- Born: Grace Akosua Dansowaa Ani-Agyei 19 December 1965 (age 60) Accra, Ghana
- Occupations: Programmer, humanitarian

= Harriet Bruce-Annan =

Ghanaian programmer and humanitarian

Harriet Dansowaa Bruce-Annan (born as Grace Akosua Dansowaa Ani-Agyei on 19 December 1965) is a Ghanaian programmer and humanitarian living in Düsseldorf, Germany. She has become known as the founder of African Angel, a charity organisation which supports and provides training for children from the slums of Accra's Bukom district.

== Life and work ==
Bruce-Annan was born in Accra on 19 December 1965 to Victoria Lankai Lamptey. She spent her childhood in Adabraka and regularly visited her grandmother, who lived in a slum called Bukom. Despite all the suffering prevailing in her community, she still got along in her childhood. With the help of her uncle, she later studied programming in Ghana. Her first job was with a German computer company.

In 1990, Bruce-Annan emigrated with her husband to Germany, after he had promised her a better education in Europe. She went to Germany as an employee of the British Forces. Upon arrival, they lived in a hotel in Düsseldorf, before moving into an apartment in Oberhausen, Germany. However, following several cases of abuse, she fled to a women's shelter in Düsseldorf. There, she first worked as a nursing assistant, then as a lavatory attendant at the Düsseldorf fair and at the "Goldenes Einhorn" (Golden Unicorn) pub on Ratinger Straße.
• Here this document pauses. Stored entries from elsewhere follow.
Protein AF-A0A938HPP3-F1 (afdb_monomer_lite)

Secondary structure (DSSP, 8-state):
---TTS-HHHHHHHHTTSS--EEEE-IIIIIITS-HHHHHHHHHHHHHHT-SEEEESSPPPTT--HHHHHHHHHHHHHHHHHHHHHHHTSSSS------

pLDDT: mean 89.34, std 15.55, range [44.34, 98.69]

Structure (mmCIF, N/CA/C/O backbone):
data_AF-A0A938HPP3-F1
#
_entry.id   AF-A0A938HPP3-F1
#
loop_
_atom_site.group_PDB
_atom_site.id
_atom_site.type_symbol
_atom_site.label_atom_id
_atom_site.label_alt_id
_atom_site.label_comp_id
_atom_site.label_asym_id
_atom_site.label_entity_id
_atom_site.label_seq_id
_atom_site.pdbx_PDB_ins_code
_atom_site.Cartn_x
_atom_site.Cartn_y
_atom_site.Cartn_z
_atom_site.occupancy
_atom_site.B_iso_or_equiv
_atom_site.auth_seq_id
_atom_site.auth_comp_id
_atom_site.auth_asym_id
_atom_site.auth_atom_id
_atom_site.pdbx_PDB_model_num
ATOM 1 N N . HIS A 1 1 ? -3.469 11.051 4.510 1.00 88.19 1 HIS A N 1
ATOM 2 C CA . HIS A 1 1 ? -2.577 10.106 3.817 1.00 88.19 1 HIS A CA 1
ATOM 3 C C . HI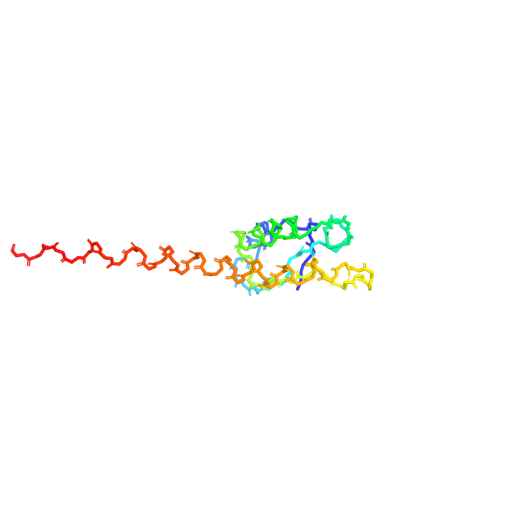S A 1 1 ? -1.318 9.948 4.659 1.00 88.19 1 HIS A C 1
ATOM 5 O O . HIS A 1 1 ? -1.028 10.873 5.412 1.00 88.19 1 HIS A O 1
ATOM 11 N N . PHE A 1 2 ? -0.620 8.816 4.587 1.00 95.12 2 PHE A N 1
ATOM 12 C CA . PHE A 1 2 ? 0.647 8.586 5.291 1.00 95.12 2 PHE A CA 1
ATOM 13 C C . PHE A 1 2 ? 1.591 7.742 4.427 1.00 95.12 2 PHE A C 1
ATOM 15 O O . PHE A 1 2 ? 1.129 6.994 3.562 1.00 95.12 2 PHE A O 1
ATOM 22 N N . ASP A 1 3 ? 2.897 7.898 4.644 1.00 94.75 3 ASP A N 1
ATOM 23 C CA . ASP A 1 3 ? 3.922 7.205 3.863 1.00 94.75 3 ASP A CA 1
ATOM 24 C C . ASP A 1 3 ? 4.414 5.911 4.515 1.00 94.75 3 ASP A C 1
ATOM 26 O O . ASP A 1 3 ? 4.180 5.658 5.702 1.00 94.75 3 ASP A O 1
ATOM 30 N N . SER A 1 4 ? 5.103 5.083 3.727 1.00 93.06 4 SER A N 1
ATOM 31 C CA . SER A 1 4 ? 5.547 3.761 4.162 1.00 93.06 4 SER A CA 1
ATOM 32 C C . SER A 1 4 ? 6.697 3.787 5.181 1.00 93.06 4 SER A C 1
ATOM 34 O O . SER A 1 4 ? 7.134 2.723 5.618 1.00 93.06 4 SER A O 1
ATOM 36 N N . LYS A 1 5 ? 7.257 4.959 5.519 1.00 93.25 5 LYS A N 1
ATOM 37 C CA . LYS A 1 5 ? 8.287 5.077 6.567 1.00 93.25 5 LYS A CA 1
ATOM 38 C C . LYS A 1 5 ? 7.673 5.015 7.959 1.00 93.25 5 LYS A C 1
ATOM 40 O O . LYS A 1 5 ? 8.387 4.728 8.914 1.00 93.25 5 LYS A O 1
ATOM 45 N N . ASN A 1 6 ? 6.371 5.269 8.062 1.00 92.62 6 ASN A N 1
ATOM 46 C CA . ASN A 1 6 ? 5.602 5.043 9.273 1.00 92.62 6 ASN A CA 1
ATOM 47 C C . ASN A 1 6 ? 5.014 3.630 9.203 1.00 92.62 6 ASN A C 1
ATOM 49 O O . ASN A 1 6 ? 4.319 3.292 8.238 1.00 92.62 6 ASN A O 1
ATOM 53 N N . GLY A 1 7 ? 5.304 2.804 10.211 1.00 94.06 7 GLY A N 1
ATOM 54 C CA . GLY A 1 7 ? 4.744 1.457 10.300 1.00 94.06 7 GLY A CA 1
ATOM 55 C C . GLY A 1 7 ? 3.217 1.515 10.302 1.00 94.06 7 GLY A C 1
ATOM 56 O O . GLY A 1 7 ? 2.631 2.367 10.971 1.00 94.06 7 GLY A O 1
ATOM 57 N N . ALA A 1 8 ? 2.562 0.634 9.543 1.00 96.00 8 ALA A N 1
ATOM 58 C CA . ALA A 1 8 ? 1.107 0.663 9.412 1.00 96.00 8 ALA A CA 1
ATOM 59 C C . ALA A 1 8 ? 0.420 0.399 10.763 1.00 96.00 8 ALA A C 1
ATOM 61 O O . ALA A 1 8 ? -0.542 1.078 11.107 1.00 96.00 8 ALA A O 1
ATOM 62 N N . GLU A 1 9 ? 0.956 -0.530 11.554 1.00 96.44 9 GLU A N 1
ATOM 63 C CA . GLU A 1 9 ? 0.461 -0.873 12.886 1.00 96.44 9 GLU A CA 1
ATOM 64 C C . GLU A 1 9 ? 0.623 0.295 13.865 1.00 96.44 9 GLU A C 1
ATOM 66 O O . GLU A 1 9 ? -0.307 0.627 14.597 1.00 96.44 9 GLU A O 1
ATOM 71 N N . GLU A 1 10 ? 1.783 0.957 13.844 1.00 96.75 10 GLU A N 1
ATOM 72 C CA . GLU A 1 10 ? 2.058 2.127 14.684 1.00 96.75 10 GLU A CA 1
ATOM 73 C C . GLU A 1 10 ? 1.136 3.294 14.324 1.00 96.75 10 GLU A C 1
ATOM 75 O O . GLU A 1 10 ? 0.567 3.931 15.209 1.00 96.75 10 GLU A O 1
ATOM 80 N N . ALA A 1 11 ? 0.937 3.551 13.029 1.00 96.25 11 ALA A N 1
ATOM 81 C CA . ALA A 1 11 ? 0.052 4.608 12.562 1.00 96.25 11 ALA A CA 1
ATOM 82 C C . ALA A 1 11 ? -1.406 4.350 12.975 1.00 96.25 11 ALA A C 1
ATOM 84 O O . ALA A 1 11 ? -2.071 5.263 13.470 1.00 96.25 11 ALA A O 1
ATOM 85 N N . VAL A 1 12 ? -1.898 3.117 12.805 1.00 96.81 12 VAL A N 1
ATOM 86 C CA . VAL A 1 12 ? -3.258 2.722 13.209 1.00 96.81 12 VAL A CA 1
ATOM 87 C C . VAL A 1 12 ? -3.441 2.852 14.725 1.00 96.81 12 VAL A C 1
ATOM 89 O O . VAL A 1 12 ? -4.440 3.423 15.172 1.00 96.81 12 VAL A O 1
ATOM 92 N N . GLU A 1 13 ? -2.467 2.402 15.519 1.00 96.75 13 GLU A N 1
ATOM 93 C CA . GLU A 1 13 ? -2.501 2.547 16.980 1.00 96.75 13 GLU A CA 1
ATOM 94 C C . GLU A 1 13 ? -2.453 4.019 17.408 1.00 96.75 13 GLU A C 1
ATOM 96 O O . GLU A 1 13 ? -3.189 4.430 18.304 1.00 96.75 13 GLU A O 1
ATOM 101 N N . ALA A 1 14 ? -1.643 4.849 16.749 1.00 97.00 14 ALA A N 1
ATOM 102 C CA . ALA A 1 14 ? -1.515 6.263 17.087 1.00 97.00 14 ALA A CA 1
ATOM 103 C C . ALA A 1 14 ? -2.831 7.034 16.903 1.00 97.00 14 ALA A C 1
ATOM 105 O O . ALA A 1 14 ? -3.154 7.908 17.712 1.00 97.00 14 ALA A O 1
ATOM 106 N N . VAL A 1 15 ? -3.610 6.714 15.862 1.00 96.06 15 VAL A N 1
ATOM 107 C CA . VAL A 1 15 ? -4.861 7.434 15.570 1.00 96.06 15 VAL A CA 1
ATOM 108 C C . VAL A 1 15 ? -6.044 6.963 16.406 1.00 96.06 15 VAL A C 1
ATOM 110 O O . VAL A 1 15 ? -7.005 7.720 16.541 1.00 96.06 15 VAL A O 1
ATOM 113 N N . LYS A 1 16 ? -6.013 5.739 16.954 1.00 93.94 16 LYS A N 1
ATOM 114 C CA . LYS A 1 16 ? -7.087 5.156 17.790 1.00 93.94 16 LYS A CA 1
ATOM 115 C C . LYS A 1 16 ? -8.491 5.313 17.187 1.00 93.94 16 LYS A C 1
ATOM 117 O O . LYS A 1 16 ? -9.465 5.554 17.896 1.00 93.94 16 LYS A O 1
ATOM 122 N N . GLY A 1 17 ? -8.588 5.244 15.858 1.00 93.75 17 GLY A N 1
ATOM 123 C CA . GLY A 1 17 ? -9.830 5.448 15.104 1.00 93.75 17 GLY A CA 1
ATOM 124 C C . GLY A 1 17 ? -10.362 6.890 15.059 1.00 93.75 17 GLY A C 1
ATOM 125 O O . GLY A 1 17 ? -11.441 7.113 14.516 1.00 93.75 17 GLY A O 1
ATOM 126 N N . GLY A 1 18 ? -9.635 7.875 15.596 1.00 95.94 18 GLY A N 1
ATOM 127 C CA . GLY A 1 18 ? -10.022 9.290 15.574 1.00 95.94 18 GLY A CA 1
ATOM 128 C C . GLY A 1 18 ? -9.921 9.941 14.190 1.00 95.94 18 GLY A C 1
ATOM 129 O O . GLY A 1 18 ? -10.626 10.910 13.914 1.00 95.94 18 GLY A O 1
ATOM 130 N N . ILE A 1 19 ? -9.083 9.392 13.305 1.00 95.25 19 ILE A N 1
ATOM 131 C CA . ILE A 1 19 ? -8.997 9.763 11.889 1.00 95.25 19 ILE A CA 1
ATOM 132 C C . ILE A 1 19 ? -8.843 8.512 11.024 1.00 95.25 19 ILE A C 1
ATOM 134 O O . ILE A 1 19 ? -8.284 7.510 11.464 1.00 95.25 19 ILE A O 1
ATOM 138 N N . ARG A 1 20 ? -9.318 8.592 9.778 1.00 95.38 20 ARG A N 1
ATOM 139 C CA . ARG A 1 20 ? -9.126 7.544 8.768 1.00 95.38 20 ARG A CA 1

While at Düsseldorf, she began collecting money to help orphans in the slums of Bukom in Accra. On 15 September 2002, together with six others, Bruce-Annan founded the African Angel Association. In 2004, she flew from Düsseldorf to Ghana with 5,000 euros to start her African Angel Association. The Association supports children from the Bukom slum, particularly orphans, by financing their education and training.

In 2008, Bruce-Annan was invited to the Berlin Senate conference, where the role of knowledge in international migration was discussed. In 2009, she appeared in on NDR television and on Markus Lanz talk shows. Bruce-Annan has been touring Germany and Austria for several years to present her project.

== Awards ==
On 31 March 2011, she was named the "heroine of everyday life" by the magazine Bild der Frau at a gala in Berlin and was awarded prize money of 30,000 euros.

Bruce-Annan was also awarded the Cross of Merit on the ribbon of the Federal Republic of Germany on the occasion of International Women's Day in March 2013.

== Literature ==

- Beate Rygiert: African Angel: changing the world with 50 cents / Harriet Bruce-Annan. Lübbe publishing house, Bergisch Gladbach 2009, ISBN 978-3-7857-2384-5.